Here, we go for a build using gcc and AdaptiveCpp. We begin by setting up an environment. Firstly, choose a folder you want to install SeisSol to and navigate to it. Run pwd and copy the path there. Run the following script there.

export SEISSOL_BASE=$(pwd)
export SEISSOL_PREFIX=$SEISSOL_BASE/local
export CMAKE_PREFIX_PATH=$SEISSOL_PREFIX:$CMAKE_PREFIX_PATH

mkdir -p $SEISSOL_PREFIX

Next, we load the necessary modules for our SeisSol build. We load GCC explicitly, so that the environment variables for CC, CXX, etc. are set for us automatically.

module load python/3.10.8--gcc--11.3.0
module load cuda/11.8
module load openmpi/4.1.4--gcc--11.3.0-cuda-11.8
module load gcc/11.3.0
module load ninja
module load hdf5/1.12.2--openmpi--4.1.4--gcc--11.3.0
module load netcdf-c/4.9.0--openmpi--4.1.4--gcc--11.3.0

It can be useful to place these module loads into a script of their own for running jobs later-on.

Unforunately, we need to compile LLVM ourselves, as the given LLVM module does not have an NVPTX backend enabled (note: consider switching your build directory to TMP or SCRATCH, since LLVM can be big).

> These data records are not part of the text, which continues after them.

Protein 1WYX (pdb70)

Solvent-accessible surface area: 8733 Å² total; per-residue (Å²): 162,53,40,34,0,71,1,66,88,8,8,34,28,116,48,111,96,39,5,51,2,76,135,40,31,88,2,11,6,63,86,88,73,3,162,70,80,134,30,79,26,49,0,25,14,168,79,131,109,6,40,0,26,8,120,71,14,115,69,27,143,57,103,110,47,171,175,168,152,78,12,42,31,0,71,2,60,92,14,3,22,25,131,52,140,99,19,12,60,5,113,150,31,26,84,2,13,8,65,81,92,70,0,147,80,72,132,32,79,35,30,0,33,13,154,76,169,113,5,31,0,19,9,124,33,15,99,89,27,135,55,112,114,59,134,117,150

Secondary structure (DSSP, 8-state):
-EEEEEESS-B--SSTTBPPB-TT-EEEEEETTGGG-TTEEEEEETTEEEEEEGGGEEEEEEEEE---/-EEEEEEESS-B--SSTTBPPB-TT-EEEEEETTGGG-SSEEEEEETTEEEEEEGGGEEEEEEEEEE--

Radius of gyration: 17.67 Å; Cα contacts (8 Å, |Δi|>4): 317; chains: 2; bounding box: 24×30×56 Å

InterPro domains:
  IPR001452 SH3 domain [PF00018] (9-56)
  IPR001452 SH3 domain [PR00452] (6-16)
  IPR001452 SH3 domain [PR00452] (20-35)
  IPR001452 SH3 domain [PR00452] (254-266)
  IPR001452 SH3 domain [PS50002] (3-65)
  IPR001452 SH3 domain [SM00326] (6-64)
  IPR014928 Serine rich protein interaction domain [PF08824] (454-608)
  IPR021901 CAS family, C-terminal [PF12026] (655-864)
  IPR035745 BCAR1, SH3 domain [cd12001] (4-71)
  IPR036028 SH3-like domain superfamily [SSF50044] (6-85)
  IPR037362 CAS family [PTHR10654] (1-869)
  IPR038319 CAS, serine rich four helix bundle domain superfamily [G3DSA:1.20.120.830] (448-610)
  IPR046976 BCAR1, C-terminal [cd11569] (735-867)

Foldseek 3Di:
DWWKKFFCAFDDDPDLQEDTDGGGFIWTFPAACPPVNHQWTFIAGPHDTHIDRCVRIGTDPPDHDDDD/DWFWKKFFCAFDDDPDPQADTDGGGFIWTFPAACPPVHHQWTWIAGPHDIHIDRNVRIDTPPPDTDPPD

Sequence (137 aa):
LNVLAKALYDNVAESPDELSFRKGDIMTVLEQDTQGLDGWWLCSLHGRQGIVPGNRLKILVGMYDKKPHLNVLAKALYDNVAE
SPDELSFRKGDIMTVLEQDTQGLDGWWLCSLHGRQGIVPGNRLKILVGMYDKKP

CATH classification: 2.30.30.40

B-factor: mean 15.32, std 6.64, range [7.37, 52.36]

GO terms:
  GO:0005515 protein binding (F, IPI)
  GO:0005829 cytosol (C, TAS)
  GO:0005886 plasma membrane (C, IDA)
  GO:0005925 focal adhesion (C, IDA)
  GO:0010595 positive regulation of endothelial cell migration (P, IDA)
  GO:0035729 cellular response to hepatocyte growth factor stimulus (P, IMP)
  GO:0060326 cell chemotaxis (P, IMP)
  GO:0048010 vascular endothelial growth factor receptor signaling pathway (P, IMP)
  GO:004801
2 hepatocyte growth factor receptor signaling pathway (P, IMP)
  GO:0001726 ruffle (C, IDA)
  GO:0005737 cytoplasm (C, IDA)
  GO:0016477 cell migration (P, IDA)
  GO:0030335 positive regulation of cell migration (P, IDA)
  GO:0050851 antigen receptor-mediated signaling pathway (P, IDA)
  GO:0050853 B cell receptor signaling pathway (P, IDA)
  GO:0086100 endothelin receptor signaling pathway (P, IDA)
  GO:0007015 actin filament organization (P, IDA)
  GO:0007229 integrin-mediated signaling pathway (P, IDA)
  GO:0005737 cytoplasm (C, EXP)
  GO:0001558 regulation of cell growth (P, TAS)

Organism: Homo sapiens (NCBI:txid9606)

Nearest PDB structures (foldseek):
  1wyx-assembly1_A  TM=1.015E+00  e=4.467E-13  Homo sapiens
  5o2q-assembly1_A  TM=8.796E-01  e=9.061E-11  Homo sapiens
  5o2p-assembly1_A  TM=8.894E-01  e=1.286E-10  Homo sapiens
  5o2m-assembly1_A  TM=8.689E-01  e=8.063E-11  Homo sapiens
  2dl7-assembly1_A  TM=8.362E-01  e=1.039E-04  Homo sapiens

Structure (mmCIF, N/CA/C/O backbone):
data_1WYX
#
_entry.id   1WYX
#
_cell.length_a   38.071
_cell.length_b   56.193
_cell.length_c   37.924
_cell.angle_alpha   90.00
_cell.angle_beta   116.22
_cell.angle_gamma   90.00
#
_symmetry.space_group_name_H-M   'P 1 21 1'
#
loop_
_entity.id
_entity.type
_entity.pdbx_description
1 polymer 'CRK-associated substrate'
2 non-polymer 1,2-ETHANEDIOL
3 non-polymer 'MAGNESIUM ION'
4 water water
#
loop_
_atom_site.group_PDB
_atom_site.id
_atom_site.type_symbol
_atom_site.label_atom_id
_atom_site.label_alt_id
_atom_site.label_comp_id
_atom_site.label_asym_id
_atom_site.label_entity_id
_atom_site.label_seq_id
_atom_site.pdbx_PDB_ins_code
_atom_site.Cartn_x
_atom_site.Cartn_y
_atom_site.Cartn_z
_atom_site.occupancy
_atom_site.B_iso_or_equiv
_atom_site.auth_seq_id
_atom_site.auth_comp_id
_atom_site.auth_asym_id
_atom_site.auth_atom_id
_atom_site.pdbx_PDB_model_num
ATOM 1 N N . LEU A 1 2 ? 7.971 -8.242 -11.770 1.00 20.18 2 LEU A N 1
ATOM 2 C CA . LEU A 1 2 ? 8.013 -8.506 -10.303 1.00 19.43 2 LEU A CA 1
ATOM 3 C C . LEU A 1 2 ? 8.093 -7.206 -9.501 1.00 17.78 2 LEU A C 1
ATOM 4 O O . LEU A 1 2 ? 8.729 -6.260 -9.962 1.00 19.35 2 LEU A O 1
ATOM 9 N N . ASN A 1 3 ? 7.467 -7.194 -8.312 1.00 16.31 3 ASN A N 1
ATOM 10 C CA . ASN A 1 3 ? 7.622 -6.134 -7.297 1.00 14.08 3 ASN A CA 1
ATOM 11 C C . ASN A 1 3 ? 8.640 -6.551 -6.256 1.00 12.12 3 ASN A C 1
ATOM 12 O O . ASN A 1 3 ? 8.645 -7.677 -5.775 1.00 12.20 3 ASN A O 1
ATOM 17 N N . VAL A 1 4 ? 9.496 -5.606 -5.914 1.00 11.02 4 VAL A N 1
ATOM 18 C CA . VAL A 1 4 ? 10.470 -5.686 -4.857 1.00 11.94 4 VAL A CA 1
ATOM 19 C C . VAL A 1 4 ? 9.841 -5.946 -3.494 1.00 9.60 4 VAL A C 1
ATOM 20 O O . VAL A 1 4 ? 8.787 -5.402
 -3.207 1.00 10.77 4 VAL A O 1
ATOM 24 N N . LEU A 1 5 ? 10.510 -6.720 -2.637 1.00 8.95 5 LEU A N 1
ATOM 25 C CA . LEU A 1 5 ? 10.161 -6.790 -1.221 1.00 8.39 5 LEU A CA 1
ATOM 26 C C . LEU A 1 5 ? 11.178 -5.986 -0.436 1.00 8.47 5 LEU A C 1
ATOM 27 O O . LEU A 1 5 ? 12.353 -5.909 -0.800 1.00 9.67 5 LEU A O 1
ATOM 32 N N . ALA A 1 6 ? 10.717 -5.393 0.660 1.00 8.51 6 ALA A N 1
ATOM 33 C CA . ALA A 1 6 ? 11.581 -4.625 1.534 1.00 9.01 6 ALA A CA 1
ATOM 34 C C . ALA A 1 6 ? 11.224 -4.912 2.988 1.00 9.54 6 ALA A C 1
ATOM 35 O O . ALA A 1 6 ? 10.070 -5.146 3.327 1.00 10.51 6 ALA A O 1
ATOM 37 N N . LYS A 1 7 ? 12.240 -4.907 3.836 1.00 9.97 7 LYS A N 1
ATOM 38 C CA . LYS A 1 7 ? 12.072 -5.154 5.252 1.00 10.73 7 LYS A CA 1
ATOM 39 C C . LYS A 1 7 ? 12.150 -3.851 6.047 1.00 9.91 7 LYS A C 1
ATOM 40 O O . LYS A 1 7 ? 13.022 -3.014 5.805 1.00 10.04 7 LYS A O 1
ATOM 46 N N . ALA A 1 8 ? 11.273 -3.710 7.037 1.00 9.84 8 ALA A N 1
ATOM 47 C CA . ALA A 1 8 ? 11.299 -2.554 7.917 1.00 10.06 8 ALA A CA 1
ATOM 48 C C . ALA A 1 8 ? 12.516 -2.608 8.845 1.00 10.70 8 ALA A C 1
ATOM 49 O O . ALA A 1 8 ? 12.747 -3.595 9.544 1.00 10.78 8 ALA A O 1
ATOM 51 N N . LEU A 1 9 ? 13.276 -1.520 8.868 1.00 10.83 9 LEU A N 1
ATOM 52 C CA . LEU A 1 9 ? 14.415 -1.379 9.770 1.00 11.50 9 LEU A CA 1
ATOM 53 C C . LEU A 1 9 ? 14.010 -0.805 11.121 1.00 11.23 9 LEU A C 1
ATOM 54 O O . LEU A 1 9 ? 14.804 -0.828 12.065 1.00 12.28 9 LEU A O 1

export GCC_ROOT=$(dirname $(dirname $(which gcc)))
export CUDA_ROOT=$(dirname $(dirname $(which nvcc)))

wget https://github.com/llvm/llvm-project/archive/refs/tags/llvmorg-16.0.6.tar.gz
tar -xf llvmorg-16.0.6.tar.gz
mkdir -p llvm-project-llvmorg-16.0.6/build
cd llvm-project-llvmorg-16.0.6/build
cmake ../llvm -GNinja -DCMAKE_INSTALL_PREFIX=$SEISSOL_PREFIX -DCMAKE_BUILD_TYPE=Release -DLLVM_ENABLE_PROJECTS="clang;clang-tools-extra;compiler-rt;openmp;polly" -DGCC_INSTALL_PREFIX="${GCC_ROOT}" -DCUDA_TOOLKIT_ROOT_DIR="${CUDA_ROOT}" -DLLVM_TARGETS_TO_BUILD="X86;NVPTX"
ninja install
cd ../..

We need to install Boost manually as well, since the necessary components (fiber, context) are not included in the supplied Leonardo modules. (note that atomic and filesystem are required for the fiber module to work—not specifying them during the b2 command will lead to the cmake files not being generated)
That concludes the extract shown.